To address these issues we introduce the Semantic Crawler extension to the
Sitemap protocol [2]. By using such extension, a host can both avoid
denial of service by compliant robots and help compliant clients find
alternative and possibly better ways to access the host data.
Note: The key words "MUST", "MUST NOT", "REQUIRED", "SHALL", "SHALL NOT",
"SHOULD", "SHOULD NOT", "RECOMMENDED", "MAY", and "OPTIONAL" in this document
are to be interpreted as described in RFC 2119.
Description:
The sitemap protocol defines a way to create a file by which automatic agents
can obtain a list of URLs which they should index, along with meta information
like, e.g., the expected rate of change for each individual URL [2]. The
protocol also defines a way to extend robot.txt, so that a robot can find the
location of said map in the website sitemap [3].
The Semantic Crawler extension is composed by special tags to use within a
sitemap. The main idea is to describe equivalences and alternative ways for a
Semantic Robot (client or crawler) to access Semantic Web data offered by a
host. One such equivalence is declared by the
<cs:dataset> tag, which is
used at the same level as
<url> tags in the
sitemap.
(Note that for the example in this document we will assume that the
cs namespace is mapped to the
location of this extension that is
http://sindice.com/swcrawling/schema/0.1
. This is usually done in the
<urlset> opening sitemap tag,
as shown in the Appendix A examples.)
A dataset can have many representations,
or ways to be accessed. These are described by tags to be used within a dataset:
-
<sc:linkedDataPrefix> – A prefix for
linked data that a server hosts. URI/URLs that begin with this prefix will
resolve to their RDF description.
-
<sc:dataDumpLocation> - The location
of on an RDF data dump
-
<sc:dataFragmentDump> - The location
of a fragment of an RDF data dump, used for large datasets which are "split"
in several files.
-
<sc:sparqlEndpointLocation> - The
location of a SPARQL endpoint
The semantics of the <sc:dataset> tag is that is that the data
underlying each of the representations is the
same.
This means, for example that the merge of the RDF descriptions of all the linked
data URL served by the server MUST be at least be contained, in RDF terms [3],
for example by the model pointed by the <sc:dataDumpLocation> tag or in
the database powering the sparql end point pointed by the
<sc:sparqlEndpointLocation> tag.
Cases where this is not true SHOULD be limited to technical delays of relatively
minor importance introduced,.e.g, by the creation of the RDF Dump happening only
at certain times of the day or by server side caching of the RDF representation
of popular URL/URI.
If a sitemap contains more datasets definitions, these are treated
independently.
Within a dataset tag the following optional tags can also be used:
-
<sc:datasetURI> - It is STRONGLY recomended to set a URI for the
dataset. This can be used by the website itself to further provide further
annotation as well as by others.
-
<sc:datasetLabel> - A label describing the dataset
-
<changefreq> - The changefreq element
as defined by the sitemap protocol to describe how often it is expected that
the dataset will be updated (e.g.
monthly), see [2]
Constraints and values
<sc:linkedDataPrefix>
There can be any
number of <sc:linkedDataPrefix> in a dataset: in this case
the dataset is said to contain the union of all the linked data served under
the different prefixes.
<sc:dataDumpLocation>
and <sc:sparqlEndpointLocation>
There can be any number of
<sc:dataDumpLocation>
and <sc:sparqlEndpointLocation> in a dataset: the interpretation is
that of "mirror locations", both for dumps and for sparql endpoints.
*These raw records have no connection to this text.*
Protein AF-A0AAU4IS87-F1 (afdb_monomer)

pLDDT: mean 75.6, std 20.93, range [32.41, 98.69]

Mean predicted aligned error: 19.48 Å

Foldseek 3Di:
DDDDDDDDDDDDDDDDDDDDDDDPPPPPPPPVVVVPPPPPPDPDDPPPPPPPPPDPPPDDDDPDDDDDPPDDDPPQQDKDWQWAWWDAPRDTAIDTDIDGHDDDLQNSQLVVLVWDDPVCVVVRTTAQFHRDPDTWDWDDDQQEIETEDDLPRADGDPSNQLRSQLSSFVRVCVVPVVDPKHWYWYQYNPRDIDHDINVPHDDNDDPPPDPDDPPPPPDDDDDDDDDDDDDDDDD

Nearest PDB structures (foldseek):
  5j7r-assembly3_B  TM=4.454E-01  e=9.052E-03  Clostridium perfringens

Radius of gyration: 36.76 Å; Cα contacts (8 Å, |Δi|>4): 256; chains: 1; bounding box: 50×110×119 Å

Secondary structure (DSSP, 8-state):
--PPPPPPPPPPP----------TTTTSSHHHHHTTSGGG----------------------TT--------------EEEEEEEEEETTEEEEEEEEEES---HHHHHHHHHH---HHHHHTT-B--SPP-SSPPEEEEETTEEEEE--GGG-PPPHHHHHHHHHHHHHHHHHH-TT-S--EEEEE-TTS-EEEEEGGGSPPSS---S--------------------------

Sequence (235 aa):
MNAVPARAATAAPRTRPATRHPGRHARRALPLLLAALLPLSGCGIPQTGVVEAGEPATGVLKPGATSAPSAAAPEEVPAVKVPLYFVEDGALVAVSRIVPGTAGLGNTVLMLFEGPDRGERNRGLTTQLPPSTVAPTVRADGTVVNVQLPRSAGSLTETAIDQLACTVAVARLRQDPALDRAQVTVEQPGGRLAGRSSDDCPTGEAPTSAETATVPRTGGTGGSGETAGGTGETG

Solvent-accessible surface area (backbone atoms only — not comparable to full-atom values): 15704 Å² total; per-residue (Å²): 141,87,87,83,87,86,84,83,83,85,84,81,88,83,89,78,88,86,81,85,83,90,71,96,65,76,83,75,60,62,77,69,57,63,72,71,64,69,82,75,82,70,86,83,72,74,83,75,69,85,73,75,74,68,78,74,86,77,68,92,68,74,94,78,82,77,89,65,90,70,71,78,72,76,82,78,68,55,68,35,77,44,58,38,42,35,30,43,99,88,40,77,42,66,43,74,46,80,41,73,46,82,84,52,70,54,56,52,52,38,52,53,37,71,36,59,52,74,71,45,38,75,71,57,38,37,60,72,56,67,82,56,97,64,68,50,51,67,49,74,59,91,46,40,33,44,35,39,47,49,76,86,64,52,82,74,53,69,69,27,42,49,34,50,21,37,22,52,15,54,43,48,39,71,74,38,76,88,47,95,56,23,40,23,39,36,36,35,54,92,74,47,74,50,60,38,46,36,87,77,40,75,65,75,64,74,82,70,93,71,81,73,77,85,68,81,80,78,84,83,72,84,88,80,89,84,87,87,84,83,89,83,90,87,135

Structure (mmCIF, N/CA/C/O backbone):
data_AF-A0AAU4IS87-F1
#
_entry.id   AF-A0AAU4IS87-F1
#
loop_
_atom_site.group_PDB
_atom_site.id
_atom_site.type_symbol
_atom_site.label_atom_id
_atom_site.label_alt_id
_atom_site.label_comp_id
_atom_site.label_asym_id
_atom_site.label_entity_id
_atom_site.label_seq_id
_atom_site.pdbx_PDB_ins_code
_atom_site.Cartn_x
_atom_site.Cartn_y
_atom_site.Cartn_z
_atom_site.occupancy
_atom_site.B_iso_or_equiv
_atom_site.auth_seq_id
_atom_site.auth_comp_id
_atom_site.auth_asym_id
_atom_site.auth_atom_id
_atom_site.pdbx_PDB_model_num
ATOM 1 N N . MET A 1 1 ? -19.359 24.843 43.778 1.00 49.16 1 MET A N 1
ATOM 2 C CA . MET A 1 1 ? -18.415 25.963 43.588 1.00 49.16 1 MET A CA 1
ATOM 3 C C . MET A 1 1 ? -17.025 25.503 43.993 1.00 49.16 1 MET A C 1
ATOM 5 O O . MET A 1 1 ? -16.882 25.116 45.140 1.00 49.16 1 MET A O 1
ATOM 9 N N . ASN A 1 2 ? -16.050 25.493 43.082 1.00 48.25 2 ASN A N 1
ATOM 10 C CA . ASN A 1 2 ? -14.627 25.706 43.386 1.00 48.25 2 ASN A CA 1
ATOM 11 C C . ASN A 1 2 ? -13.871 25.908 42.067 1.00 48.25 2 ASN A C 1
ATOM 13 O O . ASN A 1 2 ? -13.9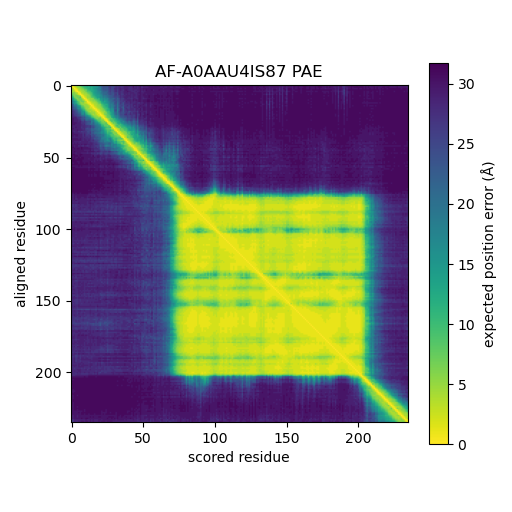43 25.078 41.165 1.00 48.25 2 ASN A O 1
ATOM 17 N N . ALA A 1 3 ? -13.242 27.075 41.950 1.00 48.03 3 ALA A N 1
ATOM 18 C CA . ALA A 1 3 ? -12.577 27.579 40.759 1.00 48.03 3 ALA A CA 1
ATOM 19 C C . ALA A 1 3 ? -11.117 27.104 40.699 1.00 48.03 3 ALA A C 1
ATOM 21 O O . ALA A 1 3 ? -10.428 27.081 41.717 1.00 48.03 3 ALA A O 1
ATOM 22 N N . VAL A 1 4 ? -10.643 26.767 39.497 1.00 61.38 4 VAL A N 1
ATOM 23 C CA . VAL A 1 4 ? -9.234 26.459 39.202 1.00 61.38 4 VAL A CA 1
ATOM 24 C C . VAL A 1 4 ? -8.608 27.672 38.498 1.00 61.38 4 VAL A C 1
ATOM 26 O O . VAL A 1 4 ? -9.201 28.162 37.534 1.00 61.38 4 VAL A O 1
ATOM 29 N N . PRO A 1 5 ? -7.446 28.190 38.943 1.00 60.72 5 PRO A N 1
ATOM 30 C CA . PRO A 1 5 ? -6.841 29.379 38.349 1.00 60.72 5 PRO A CA 1
ATOM 31 C C . PRO A 1 5 ? -6.006 29.080 37.093 1.00 60.72 5 PRO A C 1
ATOM 33 O O . PRO A 1 5 ? -5.281 28.088 37.007 1.00 60.72 5 PRO A O 1
ATOM 36 N N . ALA A 1 6 ? -6.093 30.005 36.133 1.00 49.97 6 ALA A N 1
ATOM 37 C CA . ALA A 1 6 ? -5.365 30.031 34.869 1.00 49.97 6 ALA A CA 1
ATOM 38 C C . ALA A 1 6 ? -3.894 30.459 35.051 1.00 49.97 6 ALA A C 1
ATOM 40 O O . ALA A 1 6 ? -3.597 31.429 35.749 1.00 49.97 6 ALA A O 1
ATOM 41 N N . ARG A 1 7 ? -2.968 29.764 34.377 1.00 53.72 7 ARG A N 1
ATOM 42 C CA . ARG A 1 7 ? -1.552 30.149 34.267 1.00 53.72 7 ARG A CA 1
ATOM 43 C C . ARG A 1 7 ? -1.340 31.050 33.047 1.00 53.72 7 ARG A C 1
ATOM 45 O O . ARG A 1 7 ? -1.629 30.653 31.922 1.00 53.72 7 ARG A O 1
ATOM 52 N N . ALA A 1 8 ? -0.808 32.244 33.294 1.00 52.56 8 ALA A N 1
ATOM 53 C CA . ALA A 1 8 ? -0.395 33.216 32.289 1.00 52.56 8 ALA A CA 1
ATOM 54 C C . ALA A 1 8 ? 0.923 32.800 31.608 1.00 52.56 8 ALA A C 1
ATOM 56 O O . ALA A 1 8 ? 1.872 32.388 32.278 1.00 52.56 8 ALA A O 1
ATOM 57 N N . ALA A 1 9 ? 0.980 32.930 30.281 1.00 55.78 9 ALA A N 1
ATOM 58 C CA . ALA A 1 9 ? 2.180 32.734 29.475 1.00 55.78 9 ALA A CA 1
ATOM 59 C C . ALA A 1 9 ? 2.874 34.083 29.227 1.00 55.78 9 ALA A C 1
ATOM 61 O O . ALA A 1 9 ? 2.301 34.992 28.626 1.00 55.78 9 ALA A O 1
ATOM 62 N N . THR A 1 10 ? 4.116 34.203 29.693 1.00 53.75 10 THR A N 1
ATOM 63 C CA . THR A 1 10 ? 4.985 35.368 29.497 1.00 53.75 10 THR A CA 1
ATOM 64 C C . THR A 1 10 ? 5.601 35.329 28.098 1.00 53.75 10 THR A C 1
ATOM 66 O O . THR A 1 10 ? 6.371 34.425 27.775 1.00 53.75 10 THR A O 1
ATOM 69 N N . ALA A 1 11 ? 5.268 36.313 27.262 1.00 51.47 11 ALA A N 1
ATOM 70 C CA . ALA A 1 11 ? 5.848 36.511 25.938 1.00 51.47 11 ALA A CA 1
ATOM 71 C C . ALA A 1 11 ? 7.195 37.253 26.031 1.00 51.47 11 ALA A C 1
ATOM 73 O O . ALA A 1 11 ? 7.289 38.302 26.668 1.00 51.47 11 ALA A O 1
ATOM 74 N N . ALA A 1 12 ? 8.231 36.727 25.375 1.00 63.09 12 ALA A N 1
ATOM 75 C CA . ALA A 1 12 ? 9.540 37.370 25.252 1.00 63.09 12 ALA A CA 1
ATOM 76 C C . ALA A 1 12 ? 9.645 38.175 23.936 1.00 63.09 12 ALA A C 1
ATOM 78 O O . ALA A 1 12 ? 9.209 37.682 22.891 1.00 63.09 12 ALA A O 1
ATOM 79 N N . PRO A 1 13 ? 10.255 39.376 23.931 1.00 56.75 13 PRO A N 1
ATOM 80 C CA . PRO A 1 13 ? 10.456 40.156 22.713 1.00 56.75 13 PRO A CA 1
ATOM 81 C C . PRO A 1 13 ? 11.721 39.717 21.958 1.00 56.75 13 PRO A C 1
ATOM 83 O O . PRO A 1 13 ? 12.802 39.609 22.534 1.00 56.75 13 PRO A O 1
ATOM 86 N N . ARG A 1 14 ? 11.609 39.519 20.638 1.00 62.84 14 ARG A N 1
ATOM 87 C CA . ARG A 1 14 ? 12.758 39.377 19.728 1.00 62.84 14 ARG A CA 1
ATOM 88 C C . ARG A 1 14 ? 12.913 40.646 18.896 1.00 62.84 14 ARG A C 1
ATOM 90 O O . ARG A 1 14 ? 12.145 40.895 17.971 1.00 62.84 14 ARG A O 1
ATOM 97 N N . THR A 1 15 ? 13.922 41.436 19.231 1.00 54.53 15 THR A N 1
ATOM 98 C CA . THR A 1 15 ? 14.424 42.561 18.441 1.00 54.53 15 THR A CA 1
ATOM 99 C C . THR A 1 15 ? 15.114 42.052 17.171 1.00 54.53 15 THR A C 1
ATOM 101 O O . THR A 1 15 ? 15.902 41.108 17.211 1.00 54.53 15 THR A O 1
ATOM 104 N N . ARG A 1 16 ? 14.831 42.681 16.023 1.00 65.81 16 ARG A N 1
ATOM 105 C CA . ARG A 1 16 ? 15.608 42.518 14.783 1.00 65.81 16 ARG A CA 1
ATOM 106 C C . ARG A 1 16 ? 16.380 43.811 14.500 1.00 65.81 16 ARG A C 1
ATOM 108 O O . ARG A 1 16 ? 15.772 44.880 14.575 1.00 65.81 16 ARG A O 1
ATOM 115 N N . PRO A 1 17 ? 17.678 43.746 14.158 1.00 56.94 17 PRO A N 1
ATOM 116 C CA . PRO A 1 17 ? 18.429 44.915 13.725 1.00 56.94 17 PRO A CA 1
ATOM 117 C C . PRO A 1 17 ? 18.049 45.306 12.291 1.00 56.94 17 PRO A C 1
ATOM 119 O O . PRO A 1 17 ? 17.989 44.468 11.393 1.00 56.94 17 PRO A O 1
ATOM 122 N N . ALA A 1 18 ? 17.812 46.601 12.086 1.00 59.94 18 ALA A N 1
ATOM 123 C CA . ALA A 1 18 ? 17.653 47.210 10.775 1.00 59.94 18 ALA A CA 1
ATOM 124 C C . ALA A 1 18 ? 19.034 47.546 10.196 1.00 59.94 18 ALA A C 1
ATOM 126 O O . ALA A 1 18 ? 19.741 48.410 10.717 1.00 59.94 18 ALA A O 1
ATOM 127 N N . THR A 1 19 ? 19.415 46.892 9.102 1.00 59.84 19 THR A N 1
ATOM 128 C CA . THR A 1 19 ? 20.559 47.296 8.284 1.00 59.84 19 THR A CA 1
ATOM 129 C C . THR A 1 19 ? 20.096 48.273 7.199 1.00 59.84 19 THR A C 1
ATOM 131 O O . THR A 1 19 ? 19.190 48.004 6.415 1.00 59.84 19 THR A O 1
ATOM 134 N N . ARG A 1 20 ? 20.708 49.462 7.197 1.00 57.47 20 ARG A N 1
ATOM 135 C CA . ARG A 1 20 ? 20.578 50.502 6.162 1.00 57.47 20 ARG A CA 1
ATOM 136 C C . ARG A 1 20 ? 21.290 50.055 4.886 1.00 57.47 20 ARG A C 1
ATOM 138 O O . ARG A 1 20 ? 22.322 49.409 5.013 1.00 57.47 20 ARG A O 1
ATOM 145 N N . HIS A 1 21 ? 20.881 50.559 3.719 1.00 53.09 21 HIS A N 1
ATOM 146 C CA . HIS A 1 21 ? 21.835 51.098 2.735 1.00 53.09 21 HIS A CA 1
ATOM 147 C C . HIS A 1 21 ? 21.175 52.172 1.840 1.00 53.09 21 HIS A C 1
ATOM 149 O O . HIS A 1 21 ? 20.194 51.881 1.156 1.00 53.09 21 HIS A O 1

Using a different host for a mirror is possible (e.g. a backup sparql
server on a different host or a mirror rdf dump). A client however should
believe such statements only if the same statements are also given in the
sitemap on the second host.
In case of multiple such tags, the
priority
integer attribute can be
specified in each tag to indicate the preference of the source:
-
A value of 0 for priority means
that the source SHOULD NOT be used unless the other one is not responding.
-
A value different than 0
indicates that the source SHOULD be used with a probability equal to the
priority divided by the sum of the priorities of all the mirror locations.
-
For sources not
specifiying
a priority, the default priority value is 1.
<sc:dataFragmentDump>
There should be zero or more than one
<sc:dataFragmentDump> in a dataset: if an RDF dataset is fragmented
then the fragments should at least be 2. Fragments can also be on a different
host, following the same rule as above.
<sc:datasetURI>
There can be zero or one <sc:datasetURI> and its value should not be the
same of other datasets. Again it is STRONGLY recommended to set a URI for the
dataset. A URI for the dataset is usually minted in the domain name of the host
but does not need to point to an actual web resource (thought it is suggested
but the linked data paradigm that it http points to a resource which provides a
description of the dataset itlsef, see the examples)
<sc:datasetLabel>,
<changefreq>
There can be zero or one <sc:datasetLabel>,
<
changefreq>
Behaviour from a compliant client
To be said compliant with this extension, a Semantic Web spider or client MUST
check and interpret dataset tags. This means checking for robot.txt, looking for
the sitemap location , retrieving this and interpreting it to chose the most
appropriate, in general the least intrusive, way to access the data.
For example it MUST download a full data dump rather than crawl the entire
resolvable URL space, while on the other hand it SHOULD NOT redownload the file
(but rather access directly the URL/URI) if it is looking for a specific update.
In agreement with the sitemap protocol itself, a spider might however decide a
different recrawling schedule rather than strictly the one indicated in the
<changefreq> tag.
Different dump formats
This extension does not specify in which RDF flavour should the datadumps or the
linked data url be made available. While such format is expected to be in
general RDF/XML, HTTP content negotiation can be of used to negotiate different
formats. Similarly, a dump might be provided in compressed format (e.g. gzipped)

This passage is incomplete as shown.